▸ Entries shown
· · · · · · ·

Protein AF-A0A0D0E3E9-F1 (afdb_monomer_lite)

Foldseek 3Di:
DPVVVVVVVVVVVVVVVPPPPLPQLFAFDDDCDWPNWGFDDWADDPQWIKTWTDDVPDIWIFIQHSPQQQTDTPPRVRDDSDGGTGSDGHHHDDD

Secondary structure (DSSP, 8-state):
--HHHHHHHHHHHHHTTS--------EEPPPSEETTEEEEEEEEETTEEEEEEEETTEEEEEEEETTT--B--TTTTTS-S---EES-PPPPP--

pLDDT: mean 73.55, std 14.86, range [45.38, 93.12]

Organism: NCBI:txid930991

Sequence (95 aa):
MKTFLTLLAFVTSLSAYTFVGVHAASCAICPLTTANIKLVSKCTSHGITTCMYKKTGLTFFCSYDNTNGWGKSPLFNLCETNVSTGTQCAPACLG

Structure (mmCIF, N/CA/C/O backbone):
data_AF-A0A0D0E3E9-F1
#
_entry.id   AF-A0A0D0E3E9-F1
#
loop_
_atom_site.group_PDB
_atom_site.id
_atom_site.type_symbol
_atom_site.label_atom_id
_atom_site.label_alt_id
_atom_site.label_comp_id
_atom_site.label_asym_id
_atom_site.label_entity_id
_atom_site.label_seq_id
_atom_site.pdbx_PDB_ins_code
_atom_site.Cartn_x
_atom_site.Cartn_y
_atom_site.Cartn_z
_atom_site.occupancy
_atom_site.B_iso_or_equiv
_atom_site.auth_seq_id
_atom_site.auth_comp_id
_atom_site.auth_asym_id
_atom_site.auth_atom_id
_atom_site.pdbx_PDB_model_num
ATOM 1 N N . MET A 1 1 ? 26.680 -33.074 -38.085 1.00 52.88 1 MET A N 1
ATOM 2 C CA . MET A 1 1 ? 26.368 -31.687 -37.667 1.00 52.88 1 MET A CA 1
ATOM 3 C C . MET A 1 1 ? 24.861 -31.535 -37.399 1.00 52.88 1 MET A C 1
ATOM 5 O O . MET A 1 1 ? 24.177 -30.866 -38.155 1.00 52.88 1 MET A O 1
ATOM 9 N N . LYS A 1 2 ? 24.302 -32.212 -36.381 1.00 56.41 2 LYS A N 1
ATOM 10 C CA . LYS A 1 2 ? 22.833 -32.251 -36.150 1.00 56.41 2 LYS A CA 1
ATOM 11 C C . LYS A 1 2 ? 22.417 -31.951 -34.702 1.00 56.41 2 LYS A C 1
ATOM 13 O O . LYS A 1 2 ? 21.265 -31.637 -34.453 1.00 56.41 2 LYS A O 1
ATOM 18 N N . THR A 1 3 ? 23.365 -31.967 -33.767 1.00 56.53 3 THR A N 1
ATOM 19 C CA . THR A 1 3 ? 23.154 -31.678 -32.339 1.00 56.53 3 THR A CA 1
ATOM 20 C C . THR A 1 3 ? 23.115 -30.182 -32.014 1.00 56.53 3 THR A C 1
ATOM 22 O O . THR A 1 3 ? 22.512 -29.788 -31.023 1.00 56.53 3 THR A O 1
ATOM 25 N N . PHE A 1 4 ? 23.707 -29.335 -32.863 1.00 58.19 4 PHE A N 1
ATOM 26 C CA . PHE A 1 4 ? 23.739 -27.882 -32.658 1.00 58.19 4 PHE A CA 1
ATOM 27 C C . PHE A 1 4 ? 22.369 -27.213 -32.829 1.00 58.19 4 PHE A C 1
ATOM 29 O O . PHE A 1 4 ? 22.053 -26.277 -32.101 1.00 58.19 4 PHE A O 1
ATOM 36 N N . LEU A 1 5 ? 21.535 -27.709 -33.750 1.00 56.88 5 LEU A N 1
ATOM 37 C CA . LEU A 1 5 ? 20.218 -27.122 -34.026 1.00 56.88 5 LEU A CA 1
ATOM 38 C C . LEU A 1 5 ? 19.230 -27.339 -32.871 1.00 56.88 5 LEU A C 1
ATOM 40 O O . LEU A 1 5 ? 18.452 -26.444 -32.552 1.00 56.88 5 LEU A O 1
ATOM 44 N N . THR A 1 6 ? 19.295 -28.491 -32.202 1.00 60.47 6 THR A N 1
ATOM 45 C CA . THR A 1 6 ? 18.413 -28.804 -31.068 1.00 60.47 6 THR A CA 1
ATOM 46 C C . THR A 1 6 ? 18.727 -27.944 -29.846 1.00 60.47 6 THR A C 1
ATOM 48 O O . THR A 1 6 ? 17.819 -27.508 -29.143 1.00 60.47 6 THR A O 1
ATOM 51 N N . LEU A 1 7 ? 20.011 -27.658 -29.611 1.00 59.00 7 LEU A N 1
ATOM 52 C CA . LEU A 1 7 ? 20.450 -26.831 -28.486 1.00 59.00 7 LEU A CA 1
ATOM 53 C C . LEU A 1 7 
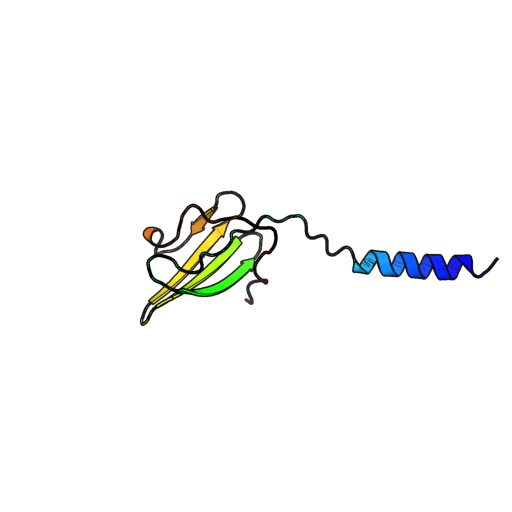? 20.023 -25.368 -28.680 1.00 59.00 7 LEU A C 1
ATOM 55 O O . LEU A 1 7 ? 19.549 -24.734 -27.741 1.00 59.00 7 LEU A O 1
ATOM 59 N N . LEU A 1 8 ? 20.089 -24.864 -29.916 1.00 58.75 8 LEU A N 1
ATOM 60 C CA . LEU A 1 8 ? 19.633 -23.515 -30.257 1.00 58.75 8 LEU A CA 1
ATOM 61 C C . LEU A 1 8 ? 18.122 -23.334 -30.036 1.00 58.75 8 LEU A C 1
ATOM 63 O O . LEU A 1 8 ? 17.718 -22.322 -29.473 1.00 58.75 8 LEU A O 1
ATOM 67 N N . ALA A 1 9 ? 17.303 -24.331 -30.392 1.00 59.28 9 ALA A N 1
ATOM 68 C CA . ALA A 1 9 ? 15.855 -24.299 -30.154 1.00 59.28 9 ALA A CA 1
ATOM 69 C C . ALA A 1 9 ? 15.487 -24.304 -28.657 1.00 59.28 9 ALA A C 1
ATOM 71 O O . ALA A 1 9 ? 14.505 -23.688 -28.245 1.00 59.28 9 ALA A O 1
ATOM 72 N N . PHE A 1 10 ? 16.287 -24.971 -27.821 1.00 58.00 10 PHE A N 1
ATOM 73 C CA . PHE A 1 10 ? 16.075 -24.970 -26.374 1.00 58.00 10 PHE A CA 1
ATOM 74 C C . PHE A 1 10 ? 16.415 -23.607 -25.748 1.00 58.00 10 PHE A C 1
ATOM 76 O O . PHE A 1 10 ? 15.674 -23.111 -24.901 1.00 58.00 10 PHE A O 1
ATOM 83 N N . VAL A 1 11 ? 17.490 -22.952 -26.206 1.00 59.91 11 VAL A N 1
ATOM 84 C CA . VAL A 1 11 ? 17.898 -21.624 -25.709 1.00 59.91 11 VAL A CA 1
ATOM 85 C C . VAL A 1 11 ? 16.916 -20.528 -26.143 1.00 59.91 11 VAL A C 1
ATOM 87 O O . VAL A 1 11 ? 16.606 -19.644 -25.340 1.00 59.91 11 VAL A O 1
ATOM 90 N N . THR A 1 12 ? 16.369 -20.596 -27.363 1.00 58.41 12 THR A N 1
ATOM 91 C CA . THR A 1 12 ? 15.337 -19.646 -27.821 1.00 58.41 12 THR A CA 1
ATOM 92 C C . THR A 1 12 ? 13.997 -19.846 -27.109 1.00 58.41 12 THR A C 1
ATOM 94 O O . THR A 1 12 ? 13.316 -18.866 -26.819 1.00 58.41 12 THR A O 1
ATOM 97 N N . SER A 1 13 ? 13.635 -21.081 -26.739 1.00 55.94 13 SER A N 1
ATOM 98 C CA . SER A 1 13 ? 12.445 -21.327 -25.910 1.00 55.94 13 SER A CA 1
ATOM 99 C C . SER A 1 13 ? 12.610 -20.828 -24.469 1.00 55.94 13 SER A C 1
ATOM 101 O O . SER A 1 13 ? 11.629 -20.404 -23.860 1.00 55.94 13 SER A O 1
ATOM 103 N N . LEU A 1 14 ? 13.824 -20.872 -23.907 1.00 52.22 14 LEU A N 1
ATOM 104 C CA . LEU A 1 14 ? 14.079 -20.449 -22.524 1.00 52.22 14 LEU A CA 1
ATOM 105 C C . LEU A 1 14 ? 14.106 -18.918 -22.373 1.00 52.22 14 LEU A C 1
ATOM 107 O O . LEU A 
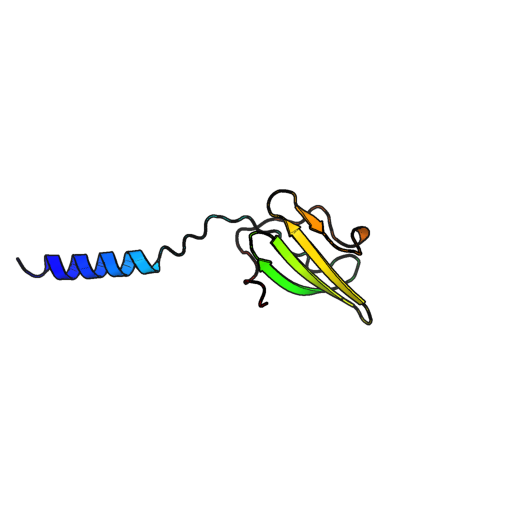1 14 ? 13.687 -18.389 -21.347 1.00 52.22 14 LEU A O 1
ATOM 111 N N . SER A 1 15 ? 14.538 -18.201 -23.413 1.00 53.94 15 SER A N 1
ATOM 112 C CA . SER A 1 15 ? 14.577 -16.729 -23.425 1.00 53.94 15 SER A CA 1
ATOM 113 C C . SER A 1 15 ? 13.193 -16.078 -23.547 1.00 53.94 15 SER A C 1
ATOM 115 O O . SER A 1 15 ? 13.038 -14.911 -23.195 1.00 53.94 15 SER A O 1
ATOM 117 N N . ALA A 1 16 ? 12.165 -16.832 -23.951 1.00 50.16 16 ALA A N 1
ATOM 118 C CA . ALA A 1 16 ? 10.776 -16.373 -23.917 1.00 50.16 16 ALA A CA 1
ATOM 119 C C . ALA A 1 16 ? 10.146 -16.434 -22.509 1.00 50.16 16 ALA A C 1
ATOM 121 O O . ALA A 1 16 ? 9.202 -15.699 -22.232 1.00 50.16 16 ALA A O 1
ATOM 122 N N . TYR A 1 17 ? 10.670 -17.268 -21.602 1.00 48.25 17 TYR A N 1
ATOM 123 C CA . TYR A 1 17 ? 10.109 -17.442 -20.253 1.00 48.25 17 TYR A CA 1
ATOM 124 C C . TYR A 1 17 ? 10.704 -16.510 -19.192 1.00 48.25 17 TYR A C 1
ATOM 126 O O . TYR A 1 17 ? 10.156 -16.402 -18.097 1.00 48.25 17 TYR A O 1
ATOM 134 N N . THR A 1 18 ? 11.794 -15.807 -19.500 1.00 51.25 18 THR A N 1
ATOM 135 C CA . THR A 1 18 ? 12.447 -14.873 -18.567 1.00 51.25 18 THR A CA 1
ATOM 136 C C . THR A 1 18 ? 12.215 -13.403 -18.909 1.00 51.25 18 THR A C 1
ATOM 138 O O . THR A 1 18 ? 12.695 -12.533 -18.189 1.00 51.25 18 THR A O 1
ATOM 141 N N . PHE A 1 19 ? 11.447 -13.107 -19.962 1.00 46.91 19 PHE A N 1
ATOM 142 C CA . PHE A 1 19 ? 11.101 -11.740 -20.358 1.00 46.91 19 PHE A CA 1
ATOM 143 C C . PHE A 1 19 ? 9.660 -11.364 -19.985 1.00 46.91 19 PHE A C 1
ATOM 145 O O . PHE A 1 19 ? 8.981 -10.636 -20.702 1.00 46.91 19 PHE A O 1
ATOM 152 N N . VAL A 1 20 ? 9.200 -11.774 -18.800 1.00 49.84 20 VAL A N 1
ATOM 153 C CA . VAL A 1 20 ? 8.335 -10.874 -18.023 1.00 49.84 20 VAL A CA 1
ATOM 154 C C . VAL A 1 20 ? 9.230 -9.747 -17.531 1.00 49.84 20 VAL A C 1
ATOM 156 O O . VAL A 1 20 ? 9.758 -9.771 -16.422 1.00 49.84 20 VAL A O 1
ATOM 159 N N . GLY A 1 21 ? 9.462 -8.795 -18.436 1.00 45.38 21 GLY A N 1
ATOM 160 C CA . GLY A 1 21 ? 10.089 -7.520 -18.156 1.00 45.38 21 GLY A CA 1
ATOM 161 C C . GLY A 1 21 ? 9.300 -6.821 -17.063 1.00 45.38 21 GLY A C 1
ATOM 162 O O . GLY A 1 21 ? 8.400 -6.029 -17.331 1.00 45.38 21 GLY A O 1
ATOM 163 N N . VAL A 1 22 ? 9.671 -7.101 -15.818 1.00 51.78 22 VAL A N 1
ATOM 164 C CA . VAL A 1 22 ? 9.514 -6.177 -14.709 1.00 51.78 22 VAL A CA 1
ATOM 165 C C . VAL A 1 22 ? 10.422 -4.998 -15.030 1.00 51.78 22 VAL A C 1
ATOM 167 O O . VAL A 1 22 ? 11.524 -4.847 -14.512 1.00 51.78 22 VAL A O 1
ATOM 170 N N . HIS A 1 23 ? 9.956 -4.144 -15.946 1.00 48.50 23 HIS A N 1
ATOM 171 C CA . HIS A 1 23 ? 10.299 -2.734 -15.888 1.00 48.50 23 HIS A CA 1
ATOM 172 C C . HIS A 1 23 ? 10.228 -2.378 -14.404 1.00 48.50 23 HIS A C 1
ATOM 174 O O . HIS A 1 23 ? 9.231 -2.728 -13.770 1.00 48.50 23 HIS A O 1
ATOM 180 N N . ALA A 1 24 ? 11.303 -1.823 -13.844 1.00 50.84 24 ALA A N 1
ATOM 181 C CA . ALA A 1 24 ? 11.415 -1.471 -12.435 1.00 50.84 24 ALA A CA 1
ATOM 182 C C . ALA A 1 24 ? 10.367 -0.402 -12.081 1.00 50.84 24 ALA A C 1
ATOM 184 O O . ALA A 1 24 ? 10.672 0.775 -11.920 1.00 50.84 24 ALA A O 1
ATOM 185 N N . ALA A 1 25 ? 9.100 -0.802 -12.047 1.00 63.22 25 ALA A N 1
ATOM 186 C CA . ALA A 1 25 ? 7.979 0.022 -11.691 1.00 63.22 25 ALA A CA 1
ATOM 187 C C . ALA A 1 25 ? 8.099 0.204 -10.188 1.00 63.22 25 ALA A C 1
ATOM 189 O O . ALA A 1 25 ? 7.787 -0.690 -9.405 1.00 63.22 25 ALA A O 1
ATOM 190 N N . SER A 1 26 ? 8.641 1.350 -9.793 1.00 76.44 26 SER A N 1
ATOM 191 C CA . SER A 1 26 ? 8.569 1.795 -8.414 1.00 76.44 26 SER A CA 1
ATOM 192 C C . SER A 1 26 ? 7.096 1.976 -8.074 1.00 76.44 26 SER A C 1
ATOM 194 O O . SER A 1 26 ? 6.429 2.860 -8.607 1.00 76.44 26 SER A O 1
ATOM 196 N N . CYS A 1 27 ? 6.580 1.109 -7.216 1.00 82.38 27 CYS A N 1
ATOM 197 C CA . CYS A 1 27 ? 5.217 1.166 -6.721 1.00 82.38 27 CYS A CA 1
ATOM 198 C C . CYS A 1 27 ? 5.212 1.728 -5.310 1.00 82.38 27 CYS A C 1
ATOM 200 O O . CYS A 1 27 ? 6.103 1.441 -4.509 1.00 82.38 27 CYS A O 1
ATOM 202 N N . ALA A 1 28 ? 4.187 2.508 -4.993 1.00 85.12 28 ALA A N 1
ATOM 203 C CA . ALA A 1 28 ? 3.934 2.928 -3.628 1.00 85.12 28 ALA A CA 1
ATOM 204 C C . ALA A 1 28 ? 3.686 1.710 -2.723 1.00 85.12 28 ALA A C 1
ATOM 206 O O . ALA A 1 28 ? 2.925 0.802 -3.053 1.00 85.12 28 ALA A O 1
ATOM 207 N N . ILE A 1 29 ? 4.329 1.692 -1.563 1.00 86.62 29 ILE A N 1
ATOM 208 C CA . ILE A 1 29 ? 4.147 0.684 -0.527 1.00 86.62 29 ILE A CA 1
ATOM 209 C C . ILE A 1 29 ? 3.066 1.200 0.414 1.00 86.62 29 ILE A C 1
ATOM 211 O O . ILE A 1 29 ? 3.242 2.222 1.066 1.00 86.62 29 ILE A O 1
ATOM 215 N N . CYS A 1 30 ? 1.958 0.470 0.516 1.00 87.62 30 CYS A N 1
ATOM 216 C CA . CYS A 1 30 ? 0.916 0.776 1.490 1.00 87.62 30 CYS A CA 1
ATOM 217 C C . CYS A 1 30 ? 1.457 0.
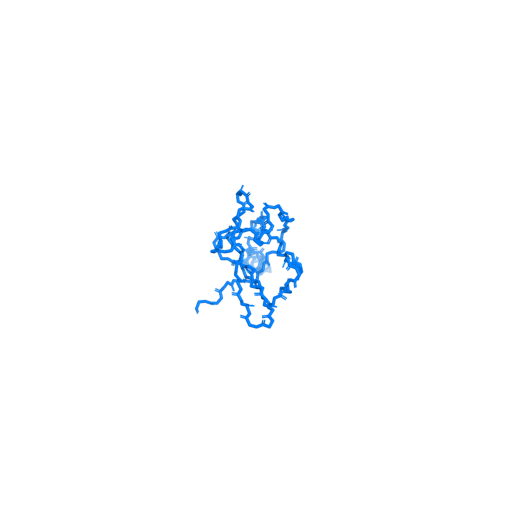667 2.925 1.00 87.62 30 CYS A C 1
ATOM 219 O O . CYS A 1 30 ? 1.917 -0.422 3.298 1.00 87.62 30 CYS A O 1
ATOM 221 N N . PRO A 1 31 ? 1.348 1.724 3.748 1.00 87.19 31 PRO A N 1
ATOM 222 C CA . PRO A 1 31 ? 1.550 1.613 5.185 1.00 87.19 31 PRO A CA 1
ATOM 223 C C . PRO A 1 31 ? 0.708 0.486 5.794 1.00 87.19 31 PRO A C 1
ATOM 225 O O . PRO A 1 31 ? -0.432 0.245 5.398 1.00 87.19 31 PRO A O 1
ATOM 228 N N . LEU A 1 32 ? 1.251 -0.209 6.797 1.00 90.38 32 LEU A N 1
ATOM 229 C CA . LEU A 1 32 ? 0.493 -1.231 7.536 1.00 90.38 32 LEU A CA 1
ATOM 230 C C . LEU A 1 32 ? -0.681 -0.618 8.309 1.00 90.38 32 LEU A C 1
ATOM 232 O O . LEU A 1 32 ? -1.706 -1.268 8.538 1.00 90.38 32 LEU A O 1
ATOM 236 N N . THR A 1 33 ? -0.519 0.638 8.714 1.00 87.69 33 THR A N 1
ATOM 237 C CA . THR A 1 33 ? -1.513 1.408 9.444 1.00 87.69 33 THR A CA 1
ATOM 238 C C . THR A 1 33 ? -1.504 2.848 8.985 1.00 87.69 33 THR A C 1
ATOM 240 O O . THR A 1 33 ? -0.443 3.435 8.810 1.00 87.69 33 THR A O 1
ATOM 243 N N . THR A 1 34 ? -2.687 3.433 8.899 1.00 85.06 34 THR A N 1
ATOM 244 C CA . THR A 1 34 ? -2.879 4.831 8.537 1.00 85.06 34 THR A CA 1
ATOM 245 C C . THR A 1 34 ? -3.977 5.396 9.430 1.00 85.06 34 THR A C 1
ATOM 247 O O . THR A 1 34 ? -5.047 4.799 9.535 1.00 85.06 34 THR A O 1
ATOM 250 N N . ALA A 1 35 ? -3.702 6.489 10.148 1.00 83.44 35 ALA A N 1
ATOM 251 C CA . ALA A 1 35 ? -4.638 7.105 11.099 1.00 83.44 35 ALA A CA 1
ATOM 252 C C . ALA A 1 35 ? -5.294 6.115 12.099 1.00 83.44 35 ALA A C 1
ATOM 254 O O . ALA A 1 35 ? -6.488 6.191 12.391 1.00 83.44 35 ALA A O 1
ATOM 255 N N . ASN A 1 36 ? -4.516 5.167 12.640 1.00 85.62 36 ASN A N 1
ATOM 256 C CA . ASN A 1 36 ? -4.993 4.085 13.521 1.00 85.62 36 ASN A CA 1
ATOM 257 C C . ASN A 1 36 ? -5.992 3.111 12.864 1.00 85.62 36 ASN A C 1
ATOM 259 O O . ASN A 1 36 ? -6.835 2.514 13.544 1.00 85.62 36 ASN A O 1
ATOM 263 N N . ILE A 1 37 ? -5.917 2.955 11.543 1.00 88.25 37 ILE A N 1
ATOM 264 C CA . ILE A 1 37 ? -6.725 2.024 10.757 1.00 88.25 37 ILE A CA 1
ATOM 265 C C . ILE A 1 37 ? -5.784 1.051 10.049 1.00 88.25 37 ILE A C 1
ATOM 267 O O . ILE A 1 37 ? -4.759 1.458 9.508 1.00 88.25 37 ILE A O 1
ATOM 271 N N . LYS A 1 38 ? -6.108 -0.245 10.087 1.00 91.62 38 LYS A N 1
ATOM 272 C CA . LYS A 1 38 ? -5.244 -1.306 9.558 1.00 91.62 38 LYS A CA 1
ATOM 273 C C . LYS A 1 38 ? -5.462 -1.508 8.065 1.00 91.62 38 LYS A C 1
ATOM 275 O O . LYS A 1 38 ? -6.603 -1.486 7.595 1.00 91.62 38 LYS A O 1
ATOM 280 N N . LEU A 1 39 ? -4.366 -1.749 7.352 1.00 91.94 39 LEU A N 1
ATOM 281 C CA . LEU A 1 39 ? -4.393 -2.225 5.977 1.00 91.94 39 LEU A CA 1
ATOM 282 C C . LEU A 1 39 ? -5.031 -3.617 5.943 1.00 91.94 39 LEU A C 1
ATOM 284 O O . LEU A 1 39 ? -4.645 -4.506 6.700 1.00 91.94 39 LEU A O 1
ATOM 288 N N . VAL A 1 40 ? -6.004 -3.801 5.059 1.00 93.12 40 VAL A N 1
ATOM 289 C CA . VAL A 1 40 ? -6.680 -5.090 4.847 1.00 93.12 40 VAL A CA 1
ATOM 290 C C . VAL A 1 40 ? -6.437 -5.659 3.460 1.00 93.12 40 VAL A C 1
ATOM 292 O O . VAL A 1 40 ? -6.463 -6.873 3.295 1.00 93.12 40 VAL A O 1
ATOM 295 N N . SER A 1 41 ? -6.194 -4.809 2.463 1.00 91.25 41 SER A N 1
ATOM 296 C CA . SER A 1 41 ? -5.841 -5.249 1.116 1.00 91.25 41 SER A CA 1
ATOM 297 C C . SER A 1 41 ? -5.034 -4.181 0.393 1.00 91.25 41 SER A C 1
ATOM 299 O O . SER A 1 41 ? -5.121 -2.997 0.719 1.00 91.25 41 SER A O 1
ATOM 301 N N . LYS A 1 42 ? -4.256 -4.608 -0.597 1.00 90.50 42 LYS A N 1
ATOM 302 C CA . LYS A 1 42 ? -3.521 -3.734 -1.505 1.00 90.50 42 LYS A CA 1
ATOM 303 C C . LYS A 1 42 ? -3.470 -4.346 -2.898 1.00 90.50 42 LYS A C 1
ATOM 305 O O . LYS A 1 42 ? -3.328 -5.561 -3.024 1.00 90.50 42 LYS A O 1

· · · · · · ·

▸ What needs to be done
Output exactly the lines of the material above from the one containing "ATOM 164 C CA" up to and including the one containing "ATOM 184 O O".

▸ Solution for this task
ATOM 164 C CA . VAL A 1 22 ? 9.514 -6.177 -14.709 1.00 51.78 22 VAL A CA 1
ATOM 165 C C . VAL A 1 22 ? 10.422 -4.998 -15.030 1.00 51.78 22 VAL A C 1
ATOM 167 O O . VAL A 1 22 ? 11.524 -4.847 -14.512 1.00 51.78 22 VAL A O 1
ATOM 170 N N . HIS A 1 23 ? 9.956 -4.144 -15.946 1.00 48.50 23 HIS A N 1
ATOM 171 C CA . HIS A 1 23 ? 10.299 -2.734 -15.888 1.00 48.50 23 HIS A CA 1
ATOM 172 C C . HIS A 1 23 ? 10.228 -2.378 -14.404 1.00 48.50 23 HIS A C 1
ATOM 174 O O . HIS A 1 23 ? 9.231 -2.728 -13.770 1.00 48.50 23 HIS A O 1
ATOM 180 N N . ALA A 1 24 ? 11.303 -1.823 -13.844 1.00 50.84 24 ALA A N 1
ATOM 181 C CA . ALA A 1 24 ? 11.415 -1.471 -12.435 1.00 50.84 24 ALA A CA 1
ATOM 182 C C . ALA A 1 24 ? 10.367 -0.402 -12.081 1.00 50.84 24 ALA A C 1
ATOM 184 O O . ALA A 1 24 ? 10.672 0.775 -11.920 1.00 50.84 24 ALA A O 1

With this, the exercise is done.